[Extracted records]
************

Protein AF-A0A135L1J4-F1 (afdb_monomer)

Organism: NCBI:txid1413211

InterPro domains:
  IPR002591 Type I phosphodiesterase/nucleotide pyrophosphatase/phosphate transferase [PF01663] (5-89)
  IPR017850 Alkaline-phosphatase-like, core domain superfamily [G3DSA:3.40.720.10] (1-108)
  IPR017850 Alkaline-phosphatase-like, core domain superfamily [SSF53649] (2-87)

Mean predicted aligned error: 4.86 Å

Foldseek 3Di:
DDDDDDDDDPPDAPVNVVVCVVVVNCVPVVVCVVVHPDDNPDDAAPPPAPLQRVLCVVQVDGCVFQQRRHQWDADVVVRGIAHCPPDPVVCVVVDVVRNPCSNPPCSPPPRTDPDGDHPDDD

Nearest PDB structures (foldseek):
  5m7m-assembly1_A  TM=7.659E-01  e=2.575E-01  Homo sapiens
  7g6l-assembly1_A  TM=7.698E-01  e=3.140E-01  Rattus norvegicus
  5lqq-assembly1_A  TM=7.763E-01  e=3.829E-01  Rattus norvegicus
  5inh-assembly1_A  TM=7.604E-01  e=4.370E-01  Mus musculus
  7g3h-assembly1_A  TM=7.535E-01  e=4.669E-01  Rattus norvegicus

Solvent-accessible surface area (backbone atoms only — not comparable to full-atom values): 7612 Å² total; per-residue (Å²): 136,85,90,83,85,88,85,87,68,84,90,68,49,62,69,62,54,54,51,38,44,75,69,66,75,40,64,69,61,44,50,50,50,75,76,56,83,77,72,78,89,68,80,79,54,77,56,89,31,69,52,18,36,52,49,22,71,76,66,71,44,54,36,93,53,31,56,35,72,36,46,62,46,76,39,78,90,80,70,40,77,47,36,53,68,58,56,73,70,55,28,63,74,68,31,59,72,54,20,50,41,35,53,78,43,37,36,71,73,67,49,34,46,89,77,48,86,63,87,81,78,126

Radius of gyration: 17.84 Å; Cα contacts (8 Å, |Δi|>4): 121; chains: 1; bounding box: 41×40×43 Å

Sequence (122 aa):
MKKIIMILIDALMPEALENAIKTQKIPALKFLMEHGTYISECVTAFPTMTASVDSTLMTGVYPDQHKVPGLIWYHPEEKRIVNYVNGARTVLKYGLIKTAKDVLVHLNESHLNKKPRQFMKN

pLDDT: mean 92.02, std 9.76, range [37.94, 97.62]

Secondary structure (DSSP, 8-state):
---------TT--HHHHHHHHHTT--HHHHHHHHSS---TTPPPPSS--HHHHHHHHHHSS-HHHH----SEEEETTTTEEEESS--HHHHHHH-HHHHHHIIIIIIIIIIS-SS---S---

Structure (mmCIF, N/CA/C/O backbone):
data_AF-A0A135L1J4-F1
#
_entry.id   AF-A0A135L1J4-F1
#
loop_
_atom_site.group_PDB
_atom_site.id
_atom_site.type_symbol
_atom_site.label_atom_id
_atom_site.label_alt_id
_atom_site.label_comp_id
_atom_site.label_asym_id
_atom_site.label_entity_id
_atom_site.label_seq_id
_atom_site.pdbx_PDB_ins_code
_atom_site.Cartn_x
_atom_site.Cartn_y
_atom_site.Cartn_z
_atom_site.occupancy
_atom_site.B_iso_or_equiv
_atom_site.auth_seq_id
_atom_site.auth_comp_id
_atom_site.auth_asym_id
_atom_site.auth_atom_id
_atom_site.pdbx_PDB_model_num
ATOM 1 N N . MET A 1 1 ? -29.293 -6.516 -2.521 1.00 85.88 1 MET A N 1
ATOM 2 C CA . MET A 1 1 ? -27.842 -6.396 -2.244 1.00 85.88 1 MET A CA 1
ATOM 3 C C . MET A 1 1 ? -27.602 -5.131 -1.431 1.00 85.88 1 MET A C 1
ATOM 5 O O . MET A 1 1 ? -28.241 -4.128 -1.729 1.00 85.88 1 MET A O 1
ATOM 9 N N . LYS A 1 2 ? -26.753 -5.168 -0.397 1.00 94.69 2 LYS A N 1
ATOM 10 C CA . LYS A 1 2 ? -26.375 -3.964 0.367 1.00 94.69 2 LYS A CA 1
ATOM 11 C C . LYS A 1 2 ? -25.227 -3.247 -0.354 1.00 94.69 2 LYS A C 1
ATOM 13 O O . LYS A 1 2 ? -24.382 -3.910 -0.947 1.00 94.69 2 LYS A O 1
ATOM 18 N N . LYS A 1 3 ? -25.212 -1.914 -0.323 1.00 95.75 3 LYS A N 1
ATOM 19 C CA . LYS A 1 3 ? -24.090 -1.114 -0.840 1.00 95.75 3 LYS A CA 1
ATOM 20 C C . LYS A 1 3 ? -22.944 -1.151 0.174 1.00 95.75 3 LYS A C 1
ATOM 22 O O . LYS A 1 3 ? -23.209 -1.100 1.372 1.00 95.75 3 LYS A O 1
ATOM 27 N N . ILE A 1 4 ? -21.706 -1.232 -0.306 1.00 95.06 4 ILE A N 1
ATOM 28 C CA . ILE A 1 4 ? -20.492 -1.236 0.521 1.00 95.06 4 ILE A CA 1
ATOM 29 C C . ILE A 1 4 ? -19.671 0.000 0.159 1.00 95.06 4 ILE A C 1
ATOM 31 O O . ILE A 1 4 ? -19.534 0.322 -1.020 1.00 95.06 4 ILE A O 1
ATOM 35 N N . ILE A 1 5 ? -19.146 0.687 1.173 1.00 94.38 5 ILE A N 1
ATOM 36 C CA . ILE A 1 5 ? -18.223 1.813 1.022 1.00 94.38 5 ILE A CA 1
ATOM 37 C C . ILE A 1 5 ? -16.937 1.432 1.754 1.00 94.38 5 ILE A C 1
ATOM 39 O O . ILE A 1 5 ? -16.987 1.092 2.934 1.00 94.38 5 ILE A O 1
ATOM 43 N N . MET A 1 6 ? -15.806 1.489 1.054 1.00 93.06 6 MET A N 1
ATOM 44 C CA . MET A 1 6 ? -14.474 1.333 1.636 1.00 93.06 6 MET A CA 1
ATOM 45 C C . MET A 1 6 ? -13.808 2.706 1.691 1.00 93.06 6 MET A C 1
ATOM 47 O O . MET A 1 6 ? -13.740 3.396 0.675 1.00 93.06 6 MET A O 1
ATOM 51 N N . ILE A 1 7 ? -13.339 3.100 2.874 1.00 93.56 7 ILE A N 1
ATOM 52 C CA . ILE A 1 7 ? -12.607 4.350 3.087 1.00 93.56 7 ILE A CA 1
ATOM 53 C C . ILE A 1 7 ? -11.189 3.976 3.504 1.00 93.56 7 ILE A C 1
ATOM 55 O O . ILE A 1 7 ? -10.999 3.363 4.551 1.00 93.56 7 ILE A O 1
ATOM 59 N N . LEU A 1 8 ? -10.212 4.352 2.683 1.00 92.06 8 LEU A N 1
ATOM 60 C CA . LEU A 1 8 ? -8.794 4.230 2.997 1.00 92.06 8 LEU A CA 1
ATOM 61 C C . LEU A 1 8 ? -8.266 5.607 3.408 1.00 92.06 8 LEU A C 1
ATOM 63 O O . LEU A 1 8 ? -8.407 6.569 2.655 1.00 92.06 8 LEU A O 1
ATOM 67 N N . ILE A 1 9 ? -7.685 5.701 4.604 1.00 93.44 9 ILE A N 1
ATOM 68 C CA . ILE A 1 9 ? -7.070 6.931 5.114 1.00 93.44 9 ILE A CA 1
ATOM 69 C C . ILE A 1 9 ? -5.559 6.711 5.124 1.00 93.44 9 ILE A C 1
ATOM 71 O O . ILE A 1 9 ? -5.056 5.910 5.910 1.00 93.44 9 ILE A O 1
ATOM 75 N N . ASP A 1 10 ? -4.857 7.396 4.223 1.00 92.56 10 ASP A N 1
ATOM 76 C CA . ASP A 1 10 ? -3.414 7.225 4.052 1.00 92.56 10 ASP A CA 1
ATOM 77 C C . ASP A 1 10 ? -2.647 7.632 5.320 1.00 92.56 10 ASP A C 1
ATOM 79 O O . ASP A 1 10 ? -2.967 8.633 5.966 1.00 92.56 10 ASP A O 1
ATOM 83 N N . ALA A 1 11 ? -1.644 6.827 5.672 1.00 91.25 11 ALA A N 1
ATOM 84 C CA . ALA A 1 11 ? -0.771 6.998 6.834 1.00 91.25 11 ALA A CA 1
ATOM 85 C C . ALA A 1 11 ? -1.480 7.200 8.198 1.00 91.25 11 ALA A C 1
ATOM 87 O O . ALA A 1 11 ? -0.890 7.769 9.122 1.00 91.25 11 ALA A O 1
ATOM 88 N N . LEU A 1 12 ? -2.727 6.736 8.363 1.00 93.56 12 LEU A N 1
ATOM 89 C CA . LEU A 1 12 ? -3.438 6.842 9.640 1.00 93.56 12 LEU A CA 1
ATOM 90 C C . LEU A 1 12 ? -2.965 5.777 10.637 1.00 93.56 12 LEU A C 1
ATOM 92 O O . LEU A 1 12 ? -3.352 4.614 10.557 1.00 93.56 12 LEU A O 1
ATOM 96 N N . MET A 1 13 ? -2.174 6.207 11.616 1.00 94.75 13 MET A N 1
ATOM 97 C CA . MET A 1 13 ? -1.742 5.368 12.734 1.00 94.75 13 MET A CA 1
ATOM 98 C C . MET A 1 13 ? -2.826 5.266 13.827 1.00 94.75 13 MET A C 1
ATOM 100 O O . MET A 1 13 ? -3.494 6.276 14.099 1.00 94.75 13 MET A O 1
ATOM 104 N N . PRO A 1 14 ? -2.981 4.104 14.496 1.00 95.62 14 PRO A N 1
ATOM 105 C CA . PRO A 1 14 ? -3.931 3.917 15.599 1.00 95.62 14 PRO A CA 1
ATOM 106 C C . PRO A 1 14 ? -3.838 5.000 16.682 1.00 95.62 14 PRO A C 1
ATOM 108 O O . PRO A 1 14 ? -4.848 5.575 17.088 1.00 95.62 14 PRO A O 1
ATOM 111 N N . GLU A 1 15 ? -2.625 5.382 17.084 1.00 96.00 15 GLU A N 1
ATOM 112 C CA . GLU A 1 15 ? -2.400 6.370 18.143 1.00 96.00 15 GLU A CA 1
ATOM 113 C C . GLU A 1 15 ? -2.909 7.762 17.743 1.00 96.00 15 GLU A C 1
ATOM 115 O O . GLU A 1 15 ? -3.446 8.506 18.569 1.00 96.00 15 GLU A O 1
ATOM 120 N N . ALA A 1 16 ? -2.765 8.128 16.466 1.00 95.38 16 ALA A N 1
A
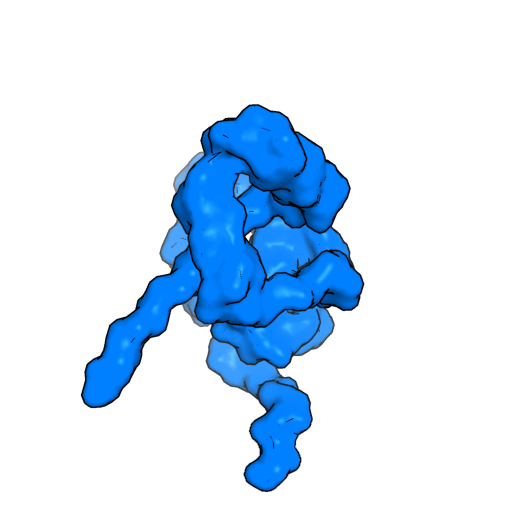TOM 121 C CA . ALA A 1 16 ? -3.264 9.396 15.945 1.00 95.38 16 ALA A CA 1
ATOM 122 C C . ALA A 1 16 ? -4.801 9.426 15.944 1.00 95.38 16 ALA A C 1
ATOM 124 O O . ALA A 1 16 ? -5.399 10.422 16.367 1.00 95.38 16 ALA A O 1
ATOM 125 N N . LEU A 1 17 ? -5.431 8.323 15.525 1.00 95.81 17 LEU A N 1
ATOM 126 C CA . LEU A 1 17 ? -6.884 8.156 15.545 1.00 95.81 17 LEU A CA 1
ATOM 127 C C . LEU A 1 17 ? -7.431 8.262 16.975 1.00 95.81 17 LEU A C 1
ATOM 129 O O . LEU A 1 17 ? -8.316 9.076 17.248 1.00 95.81 17 LEU A O 1
ATOM 133 N N . GLU A 1 18 ? -6.871 7.498 17.909 1.00 95.62 18 GLU A N 1
ATOM 134 C CA . GLU A 1 18 ? -7.339 7.444 19.296 1.00 95.62 18 GLU A CA 1
ATOM 135 C C . GLU A 1 18 ? -7.185 8.785 20.021 1.00 95.62 18 GLU A C 1
ATOM 137 O O . GLU A 1 18 ? -8.092 9.222 20.737 1.00 95.62 18 GLU A O 1
ATOM 142 N N . ASN A 1 19 ? -6.077 9.495 19.797 1.00 96.50 19 ASN A N 1
ATOM 143 C CA . ASN A 1 19 ? -5.879 10.835 20.350 1.00 96.50 19 ASN A CA 1
ATOM 144 C C . ASN A 1 19 ? -6.884 11.853 19.780 1.00 96.50 19 ASN A C 1
ATOM 146 O O . ASN A 1 19 ? -7.408 12.703 20.512 1.00 96.50 19 ASN A O 1
ATOM 150 N N . ALA A 1 20 ? -7.203 11.763 18.488 1.00 95.94 20 ALA A N 1
ATOM 151 C CA . ALA A 1 20 ? -8.199 12.628 17.859 1.00 95.94 20 ALA A CA 1
ATOM 152 C C . ALA A 1 20 ? -9.629 12.339 18.363 1.00 95.94 20 ALA A C 1
ATOM 154 O O . ALA A 1 20 ? -10.422 13.273 18.530 1.00 95.94 20 ALA A O 1
ATOM 155 N N . ILE A 1 21 ? -9.947 11.080 18.682 1.00 96.06 21 ILE A N 1
ATOM 156 C CA . ILE A 1 21 ? -11.218 10.697 19.318 1.00 96.06 21 ILE A CA 1
ATOM 157 C C . ILE A 1 21 ? -11.304 11.255 20.744 1.00 96.06 21 ILE A C 1
ATOM 159 O O . ILE A 1 21 ? -12.312 11.878 21.090 1.00 96.06 21 ILE A O 1
ATOM 163 N N . LYS A 1 22 ? -10.246 11.098 21.555 1.00 95.44 22 LYS A N 1
ATOM 164 C CA . LYS A 1 22 ? -10.187 11.622 22.937 1.00 95.44 22 LYS A CA 1
ATOM 165 C C . LYS A 1 22 ? -10.381 13.138 22.991 1.00 95.44 22 LYS A C 1
ATOM 167 O O . LYS A 1 22 ? -11.063 13.641 23.876 1.00 95.44 22 LYS A O 1
ATOM 172 N N . THR A 1 23 ? -9.825 13.858 22.017 1.00 96.12 23 THR A N 1
ATOM 173 C CA . THR A 1 23 ? -9.954 15.323 21.901 1.00 96.12 23 THR A CA 1
ATOM 174 C C . THR A 1 23 ? -11.232 15.783 21.189 1.00 96.12 23 THR A C 1
ATOM 176 O O . THR A 1 23 ? -11.371 16.969 20.906 1.00 96.12 23 THR A O 1
ATOM 179 N N . GLN A 1 24 ? -12.170 14.867 20.911 1.00 91.12 24 GLN A N 1
ATOM 180 C CA . GLN A 1 24 ? -13.478 15.134 20.294 1.00 91.12 24 GLN A CA 1
ATOM 181 C C . GLN A 1 24 ? -13.414 15.832 18.919 1.00 91.12 24 GLN A C 1
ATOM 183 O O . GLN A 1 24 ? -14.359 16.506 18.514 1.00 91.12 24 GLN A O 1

************

Wherever the string "like" appears in the records above, copy the line it sits in.

OUTPUT FOR THIS EXERCISE —
  IPR017850 Alkaline-phosphatase-like, core domain superfamily [G3DSA:3.40.720.10] (1-108)
  IPR017850 Alkaline-phosphatase-like, core domain superfamily [SSF53649] (2-87)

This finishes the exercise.